▶ _TASK PROMPT_: Within the records below, reproduce without change the lines from the line that has "ATOM 101 C C" through the line that has "ATOM 127 N N", and only those.

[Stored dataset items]
>>>>>

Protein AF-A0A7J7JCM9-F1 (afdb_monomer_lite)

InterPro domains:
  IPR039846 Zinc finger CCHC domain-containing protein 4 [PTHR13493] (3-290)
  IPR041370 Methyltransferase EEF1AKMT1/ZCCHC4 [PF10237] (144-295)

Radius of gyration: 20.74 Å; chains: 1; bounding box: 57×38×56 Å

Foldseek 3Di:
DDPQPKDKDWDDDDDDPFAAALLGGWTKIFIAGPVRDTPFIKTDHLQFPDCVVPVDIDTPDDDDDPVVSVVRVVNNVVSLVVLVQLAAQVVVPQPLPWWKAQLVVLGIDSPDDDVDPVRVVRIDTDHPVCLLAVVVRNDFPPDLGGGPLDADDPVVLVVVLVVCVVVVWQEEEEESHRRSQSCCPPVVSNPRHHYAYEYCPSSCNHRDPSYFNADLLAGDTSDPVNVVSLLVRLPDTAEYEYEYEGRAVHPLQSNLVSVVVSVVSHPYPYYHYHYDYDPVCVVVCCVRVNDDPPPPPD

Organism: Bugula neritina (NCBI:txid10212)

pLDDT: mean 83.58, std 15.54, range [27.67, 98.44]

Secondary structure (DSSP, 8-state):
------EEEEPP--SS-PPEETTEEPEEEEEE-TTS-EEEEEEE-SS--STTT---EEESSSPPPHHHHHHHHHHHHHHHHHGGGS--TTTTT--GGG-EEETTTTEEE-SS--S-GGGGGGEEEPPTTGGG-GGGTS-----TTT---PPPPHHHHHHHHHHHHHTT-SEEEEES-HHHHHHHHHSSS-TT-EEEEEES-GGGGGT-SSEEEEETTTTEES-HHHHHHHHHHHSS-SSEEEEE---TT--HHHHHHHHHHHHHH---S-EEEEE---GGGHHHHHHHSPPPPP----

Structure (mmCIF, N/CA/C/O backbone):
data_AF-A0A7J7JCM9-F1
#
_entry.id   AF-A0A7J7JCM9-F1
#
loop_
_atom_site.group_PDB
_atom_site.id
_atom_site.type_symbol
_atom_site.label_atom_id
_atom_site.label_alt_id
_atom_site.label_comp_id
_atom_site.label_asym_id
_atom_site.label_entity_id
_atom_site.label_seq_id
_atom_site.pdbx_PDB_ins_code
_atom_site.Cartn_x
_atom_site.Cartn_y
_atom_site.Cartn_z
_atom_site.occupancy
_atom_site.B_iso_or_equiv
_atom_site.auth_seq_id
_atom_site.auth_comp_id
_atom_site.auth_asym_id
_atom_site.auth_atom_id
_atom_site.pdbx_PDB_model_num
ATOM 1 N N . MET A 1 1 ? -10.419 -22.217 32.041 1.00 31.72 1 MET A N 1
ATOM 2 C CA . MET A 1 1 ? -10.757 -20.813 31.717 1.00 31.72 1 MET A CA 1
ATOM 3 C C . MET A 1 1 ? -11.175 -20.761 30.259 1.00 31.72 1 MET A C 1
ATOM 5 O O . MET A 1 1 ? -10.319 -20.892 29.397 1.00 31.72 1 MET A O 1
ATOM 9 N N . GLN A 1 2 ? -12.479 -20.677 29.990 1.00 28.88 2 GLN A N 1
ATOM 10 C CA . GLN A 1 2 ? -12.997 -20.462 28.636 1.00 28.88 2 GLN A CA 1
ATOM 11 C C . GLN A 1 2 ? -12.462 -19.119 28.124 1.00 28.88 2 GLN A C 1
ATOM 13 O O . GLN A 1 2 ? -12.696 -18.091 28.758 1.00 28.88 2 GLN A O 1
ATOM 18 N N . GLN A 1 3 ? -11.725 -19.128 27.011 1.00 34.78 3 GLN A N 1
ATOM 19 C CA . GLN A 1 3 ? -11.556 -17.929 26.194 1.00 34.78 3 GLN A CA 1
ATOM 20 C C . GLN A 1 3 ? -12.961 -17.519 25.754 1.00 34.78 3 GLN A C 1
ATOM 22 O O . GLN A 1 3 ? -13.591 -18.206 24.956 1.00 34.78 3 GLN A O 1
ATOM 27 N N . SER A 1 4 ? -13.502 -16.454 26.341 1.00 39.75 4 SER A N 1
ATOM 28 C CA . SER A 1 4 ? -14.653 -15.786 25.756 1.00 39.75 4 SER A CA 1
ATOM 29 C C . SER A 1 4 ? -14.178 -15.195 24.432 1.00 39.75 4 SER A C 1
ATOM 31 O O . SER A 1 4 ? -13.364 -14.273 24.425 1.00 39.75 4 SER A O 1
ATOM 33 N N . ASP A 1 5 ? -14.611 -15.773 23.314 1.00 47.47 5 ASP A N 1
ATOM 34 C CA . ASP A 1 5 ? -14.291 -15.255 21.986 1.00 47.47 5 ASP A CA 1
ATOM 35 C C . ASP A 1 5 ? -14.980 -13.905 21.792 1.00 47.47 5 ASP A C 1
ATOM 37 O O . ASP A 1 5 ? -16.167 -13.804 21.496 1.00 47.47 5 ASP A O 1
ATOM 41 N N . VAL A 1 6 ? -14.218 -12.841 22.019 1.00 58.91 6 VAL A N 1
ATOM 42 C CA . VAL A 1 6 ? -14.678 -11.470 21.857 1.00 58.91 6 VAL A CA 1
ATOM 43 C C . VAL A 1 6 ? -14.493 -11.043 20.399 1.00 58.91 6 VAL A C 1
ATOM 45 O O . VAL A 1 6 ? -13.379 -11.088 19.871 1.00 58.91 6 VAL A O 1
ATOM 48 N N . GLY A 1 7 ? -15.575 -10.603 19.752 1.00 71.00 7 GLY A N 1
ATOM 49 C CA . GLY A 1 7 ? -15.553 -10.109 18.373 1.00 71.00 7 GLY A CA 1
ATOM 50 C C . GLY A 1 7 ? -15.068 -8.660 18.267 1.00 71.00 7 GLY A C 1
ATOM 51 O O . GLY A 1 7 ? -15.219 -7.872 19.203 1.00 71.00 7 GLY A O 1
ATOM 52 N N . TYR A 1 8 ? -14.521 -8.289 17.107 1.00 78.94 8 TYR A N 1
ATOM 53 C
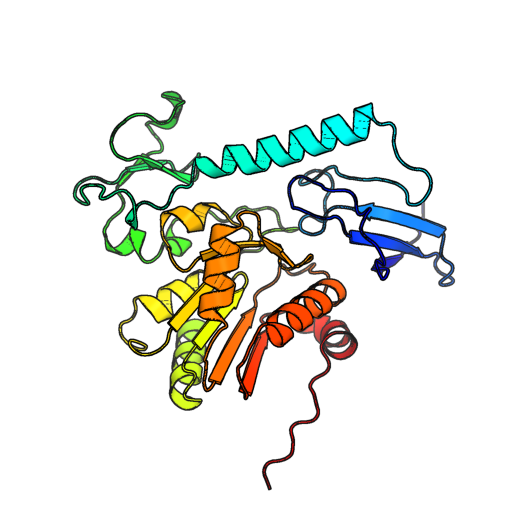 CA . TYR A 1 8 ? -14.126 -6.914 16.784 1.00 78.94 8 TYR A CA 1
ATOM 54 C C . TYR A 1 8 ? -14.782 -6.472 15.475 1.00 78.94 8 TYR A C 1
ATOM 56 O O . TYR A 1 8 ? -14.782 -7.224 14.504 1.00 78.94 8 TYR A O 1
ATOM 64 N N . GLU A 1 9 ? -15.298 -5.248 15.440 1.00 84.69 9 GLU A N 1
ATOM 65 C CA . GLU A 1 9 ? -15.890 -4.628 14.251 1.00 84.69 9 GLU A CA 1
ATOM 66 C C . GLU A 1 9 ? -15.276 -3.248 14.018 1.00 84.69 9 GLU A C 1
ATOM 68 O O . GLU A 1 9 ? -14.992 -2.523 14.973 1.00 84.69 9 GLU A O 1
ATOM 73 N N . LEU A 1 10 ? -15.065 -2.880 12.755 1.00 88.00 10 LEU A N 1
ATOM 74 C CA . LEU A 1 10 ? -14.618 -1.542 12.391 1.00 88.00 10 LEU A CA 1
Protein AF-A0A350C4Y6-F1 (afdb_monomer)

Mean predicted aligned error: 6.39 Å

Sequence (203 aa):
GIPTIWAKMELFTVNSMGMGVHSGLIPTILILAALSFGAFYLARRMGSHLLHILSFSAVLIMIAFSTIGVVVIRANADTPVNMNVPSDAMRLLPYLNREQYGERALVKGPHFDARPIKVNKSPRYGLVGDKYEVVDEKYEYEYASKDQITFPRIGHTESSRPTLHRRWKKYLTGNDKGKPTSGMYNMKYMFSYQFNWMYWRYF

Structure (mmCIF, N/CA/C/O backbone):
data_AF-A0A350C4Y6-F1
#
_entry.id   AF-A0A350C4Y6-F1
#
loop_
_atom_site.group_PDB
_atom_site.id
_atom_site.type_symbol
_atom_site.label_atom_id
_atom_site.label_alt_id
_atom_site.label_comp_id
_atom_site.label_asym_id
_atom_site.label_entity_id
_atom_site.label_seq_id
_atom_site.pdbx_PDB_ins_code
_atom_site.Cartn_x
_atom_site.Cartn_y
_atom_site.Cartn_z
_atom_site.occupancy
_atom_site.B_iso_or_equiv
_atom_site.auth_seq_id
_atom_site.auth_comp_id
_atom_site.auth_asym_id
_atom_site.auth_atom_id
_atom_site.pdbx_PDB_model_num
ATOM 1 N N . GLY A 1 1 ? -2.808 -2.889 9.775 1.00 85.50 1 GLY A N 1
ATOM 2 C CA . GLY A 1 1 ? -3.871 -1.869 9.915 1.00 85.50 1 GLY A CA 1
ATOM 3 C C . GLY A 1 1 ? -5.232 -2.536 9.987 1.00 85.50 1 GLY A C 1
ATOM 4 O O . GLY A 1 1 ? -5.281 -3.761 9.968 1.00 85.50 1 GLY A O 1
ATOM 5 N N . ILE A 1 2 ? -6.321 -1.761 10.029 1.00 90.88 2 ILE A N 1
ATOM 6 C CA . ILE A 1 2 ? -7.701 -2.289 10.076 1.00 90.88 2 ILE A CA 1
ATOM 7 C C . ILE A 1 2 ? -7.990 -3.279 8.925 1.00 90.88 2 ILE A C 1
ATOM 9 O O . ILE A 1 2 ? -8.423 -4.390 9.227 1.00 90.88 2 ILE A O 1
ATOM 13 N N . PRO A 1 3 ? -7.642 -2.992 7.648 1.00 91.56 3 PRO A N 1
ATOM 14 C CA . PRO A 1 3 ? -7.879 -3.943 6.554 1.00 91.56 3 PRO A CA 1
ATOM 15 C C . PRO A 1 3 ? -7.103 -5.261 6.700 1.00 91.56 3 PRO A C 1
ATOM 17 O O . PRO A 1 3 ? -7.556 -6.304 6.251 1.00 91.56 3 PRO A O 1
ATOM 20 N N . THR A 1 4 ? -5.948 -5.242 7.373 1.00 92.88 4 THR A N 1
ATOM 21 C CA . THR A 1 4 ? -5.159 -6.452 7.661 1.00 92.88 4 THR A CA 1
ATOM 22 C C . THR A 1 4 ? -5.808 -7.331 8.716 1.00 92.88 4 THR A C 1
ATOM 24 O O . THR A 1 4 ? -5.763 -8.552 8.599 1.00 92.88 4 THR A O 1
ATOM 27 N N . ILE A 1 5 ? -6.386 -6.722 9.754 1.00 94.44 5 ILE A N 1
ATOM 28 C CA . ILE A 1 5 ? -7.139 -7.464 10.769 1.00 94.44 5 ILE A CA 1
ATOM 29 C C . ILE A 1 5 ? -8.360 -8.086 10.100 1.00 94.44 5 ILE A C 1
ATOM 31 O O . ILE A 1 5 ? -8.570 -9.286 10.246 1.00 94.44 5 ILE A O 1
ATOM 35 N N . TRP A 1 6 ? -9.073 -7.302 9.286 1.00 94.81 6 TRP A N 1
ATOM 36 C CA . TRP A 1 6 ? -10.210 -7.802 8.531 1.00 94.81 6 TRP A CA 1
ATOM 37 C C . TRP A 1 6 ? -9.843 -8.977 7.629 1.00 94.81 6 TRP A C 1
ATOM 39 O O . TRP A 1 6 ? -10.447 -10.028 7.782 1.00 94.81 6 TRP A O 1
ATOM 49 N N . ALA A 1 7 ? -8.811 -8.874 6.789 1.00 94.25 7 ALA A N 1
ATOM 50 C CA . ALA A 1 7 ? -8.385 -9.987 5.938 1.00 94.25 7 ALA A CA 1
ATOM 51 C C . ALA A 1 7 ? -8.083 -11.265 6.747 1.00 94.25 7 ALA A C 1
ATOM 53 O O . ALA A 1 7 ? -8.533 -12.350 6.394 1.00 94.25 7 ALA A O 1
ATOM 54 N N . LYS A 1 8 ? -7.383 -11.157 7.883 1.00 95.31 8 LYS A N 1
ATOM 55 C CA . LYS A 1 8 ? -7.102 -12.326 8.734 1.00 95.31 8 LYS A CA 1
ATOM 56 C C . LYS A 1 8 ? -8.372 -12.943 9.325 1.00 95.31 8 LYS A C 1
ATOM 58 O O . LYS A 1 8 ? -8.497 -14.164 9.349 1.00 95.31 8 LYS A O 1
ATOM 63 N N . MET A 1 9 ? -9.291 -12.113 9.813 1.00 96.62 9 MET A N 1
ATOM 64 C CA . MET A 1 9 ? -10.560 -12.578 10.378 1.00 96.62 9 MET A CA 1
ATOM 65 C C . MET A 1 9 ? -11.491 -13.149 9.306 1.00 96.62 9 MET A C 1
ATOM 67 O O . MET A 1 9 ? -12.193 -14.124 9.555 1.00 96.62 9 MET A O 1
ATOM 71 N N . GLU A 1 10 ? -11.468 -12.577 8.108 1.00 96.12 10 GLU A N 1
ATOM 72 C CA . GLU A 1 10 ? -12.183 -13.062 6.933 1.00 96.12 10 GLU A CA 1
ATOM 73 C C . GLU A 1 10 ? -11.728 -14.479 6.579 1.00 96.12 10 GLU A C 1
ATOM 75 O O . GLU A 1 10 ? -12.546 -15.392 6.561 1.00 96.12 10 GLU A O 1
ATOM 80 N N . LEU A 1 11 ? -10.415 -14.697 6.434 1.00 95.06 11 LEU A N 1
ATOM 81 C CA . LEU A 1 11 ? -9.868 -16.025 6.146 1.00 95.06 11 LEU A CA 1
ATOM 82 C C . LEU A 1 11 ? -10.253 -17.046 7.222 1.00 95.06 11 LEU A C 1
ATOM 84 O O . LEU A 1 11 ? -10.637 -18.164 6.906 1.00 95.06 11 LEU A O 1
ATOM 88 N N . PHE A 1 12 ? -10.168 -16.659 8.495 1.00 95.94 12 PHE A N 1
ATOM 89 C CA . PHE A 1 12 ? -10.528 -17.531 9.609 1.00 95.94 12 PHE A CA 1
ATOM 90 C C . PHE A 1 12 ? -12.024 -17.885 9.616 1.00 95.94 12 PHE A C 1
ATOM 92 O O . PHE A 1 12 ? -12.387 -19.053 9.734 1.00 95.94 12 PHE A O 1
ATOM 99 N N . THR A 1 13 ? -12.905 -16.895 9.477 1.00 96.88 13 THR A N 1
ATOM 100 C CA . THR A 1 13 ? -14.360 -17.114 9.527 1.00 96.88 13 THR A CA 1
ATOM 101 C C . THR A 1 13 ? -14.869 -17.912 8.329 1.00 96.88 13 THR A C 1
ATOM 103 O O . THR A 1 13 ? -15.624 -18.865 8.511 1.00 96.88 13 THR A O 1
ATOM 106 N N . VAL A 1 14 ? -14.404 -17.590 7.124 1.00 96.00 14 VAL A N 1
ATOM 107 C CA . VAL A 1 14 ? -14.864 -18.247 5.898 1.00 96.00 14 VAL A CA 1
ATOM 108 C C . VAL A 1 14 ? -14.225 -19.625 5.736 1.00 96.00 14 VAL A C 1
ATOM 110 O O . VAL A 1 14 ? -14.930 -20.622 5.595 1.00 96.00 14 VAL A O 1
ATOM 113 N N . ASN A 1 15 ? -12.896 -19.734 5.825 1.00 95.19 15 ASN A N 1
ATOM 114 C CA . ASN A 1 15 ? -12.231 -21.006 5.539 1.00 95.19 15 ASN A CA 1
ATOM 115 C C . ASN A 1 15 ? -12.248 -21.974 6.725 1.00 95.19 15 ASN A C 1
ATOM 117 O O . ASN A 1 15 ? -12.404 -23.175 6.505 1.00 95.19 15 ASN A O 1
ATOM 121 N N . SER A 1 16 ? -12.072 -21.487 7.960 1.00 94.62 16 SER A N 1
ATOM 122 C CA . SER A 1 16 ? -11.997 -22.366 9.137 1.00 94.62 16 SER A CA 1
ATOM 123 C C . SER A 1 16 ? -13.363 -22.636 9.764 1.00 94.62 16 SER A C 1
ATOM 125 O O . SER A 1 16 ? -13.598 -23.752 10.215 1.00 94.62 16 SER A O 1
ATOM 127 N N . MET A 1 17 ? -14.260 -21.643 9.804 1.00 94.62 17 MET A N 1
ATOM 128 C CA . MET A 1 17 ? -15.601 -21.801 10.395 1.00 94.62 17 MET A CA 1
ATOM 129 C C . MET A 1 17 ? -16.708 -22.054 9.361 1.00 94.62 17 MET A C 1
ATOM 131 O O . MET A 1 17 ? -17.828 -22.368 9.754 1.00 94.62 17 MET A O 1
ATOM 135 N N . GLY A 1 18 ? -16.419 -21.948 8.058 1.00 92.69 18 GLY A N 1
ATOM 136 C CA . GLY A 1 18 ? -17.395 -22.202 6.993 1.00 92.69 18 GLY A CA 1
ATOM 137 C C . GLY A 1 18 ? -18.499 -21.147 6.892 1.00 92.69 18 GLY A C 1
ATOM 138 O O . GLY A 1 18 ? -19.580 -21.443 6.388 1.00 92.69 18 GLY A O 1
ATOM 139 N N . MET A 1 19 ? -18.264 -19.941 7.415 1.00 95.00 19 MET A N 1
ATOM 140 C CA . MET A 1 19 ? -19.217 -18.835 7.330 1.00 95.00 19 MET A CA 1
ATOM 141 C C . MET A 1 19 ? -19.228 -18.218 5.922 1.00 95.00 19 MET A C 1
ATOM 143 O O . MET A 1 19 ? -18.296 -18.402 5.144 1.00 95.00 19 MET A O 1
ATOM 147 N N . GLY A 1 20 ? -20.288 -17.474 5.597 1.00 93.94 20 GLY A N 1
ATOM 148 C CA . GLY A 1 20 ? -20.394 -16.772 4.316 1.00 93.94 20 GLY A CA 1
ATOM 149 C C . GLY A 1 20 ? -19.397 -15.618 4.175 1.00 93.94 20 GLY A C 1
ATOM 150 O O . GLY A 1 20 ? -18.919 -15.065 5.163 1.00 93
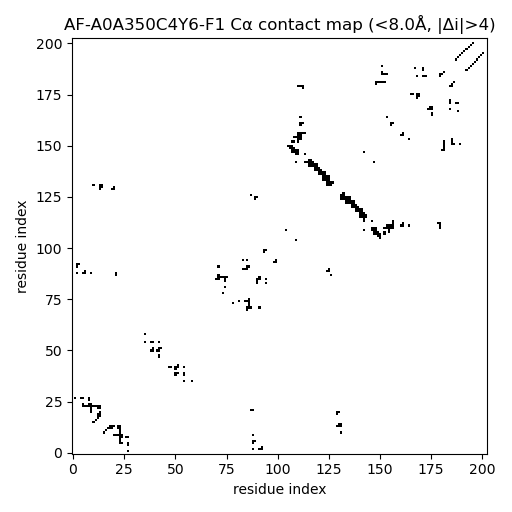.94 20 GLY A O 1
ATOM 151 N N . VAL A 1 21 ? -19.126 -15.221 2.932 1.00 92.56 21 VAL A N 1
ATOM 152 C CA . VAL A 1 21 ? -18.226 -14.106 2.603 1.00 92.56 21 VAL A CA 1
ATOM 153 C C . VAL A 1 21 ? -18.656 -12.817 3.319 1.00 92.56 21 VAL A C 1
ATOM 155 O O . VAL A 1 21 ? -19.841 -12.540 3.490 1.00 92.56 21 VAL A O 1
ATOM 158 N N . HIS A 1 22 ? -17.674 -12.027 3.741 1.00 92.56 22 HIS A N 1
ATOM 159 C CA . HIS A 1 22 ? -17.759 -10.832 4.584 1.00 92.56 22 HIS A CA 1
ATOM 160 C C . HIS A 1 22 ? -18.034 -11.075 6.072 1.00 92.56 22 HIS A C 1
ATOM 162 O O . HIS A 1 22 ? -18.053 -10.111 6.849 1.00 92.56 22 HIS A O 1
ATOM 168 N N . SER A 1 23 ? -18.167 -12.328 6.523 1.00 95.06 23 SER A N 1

<<<<<

▶ _EXERCISE OUTPUT_:
ATOM 101 C C . THR A 1 13 ? -14.869 -17.912 8.329 1.00 96.88 13 THR A C 1
ATOM 103 O O . THR A 1 13 ? -15.624 -18.865 8.511 1.00 96.88 13 THR A O 1
ATOM 106 N N . VAL A 1 14 ? -14.404 -17.590 7.124 1.00 96.00 14 VAL A N 1
ATOM 107 C CA . VAL A 1 14 ? -14.864 -18.247 5.898 1.00 96.00 14 VAL A CA 1
ATOM 108 C C . VAL A 1 14 ? -14.225 -19.625 5.736 1.00 96.00 14 VAL A C 1
ATOM 110 O O . VAL A 1 14 ? -14.930 -20.622 5.595 1.00 96.00 14 VAL A O 1
ATOM 113 N N . ASN A 1 15 ? -12.896 -19.734 5.825 1.00 95.19 15 ASN A N 1
ATOM 114 C CA . ASN A 1 15 ? -12.231 -21.006 5.539 1.00 95.19 15 ASN A CA 1
ATOM 115 C C . ASN A 1 15 ? -12.248 -21.974 6.725 1.00 95.19 15 ASN A C 1
ATOM 117 O O . ASN A 1 15 ? -12.404 -23.175 6.505 1.00 95.19 15 ASN A O 1
ATOM 121 N N . SER A 1 16 ? -12.072 -21.487 7.960 1.00 94.62 16 SER A N 1
ATOM 122 C CA . SER A 1 16 ? -11.997 -22.366 9.137 1.00 94.62 16 SER A CA 1
ATOM 123 C C . SER A 1 16 ? -13.363 -22.636 9.764 1.00 94.62 16 SER A C 1
ATOM 125 O O . SER A 1 16 ? -13.598 -23.752 10.215 1.00 94.62 16 SER A O 1
ATOM 127 N N . MET A 1 17 ? -14.260 -21.643 9.804 1.00 94.62 17 MET A N 1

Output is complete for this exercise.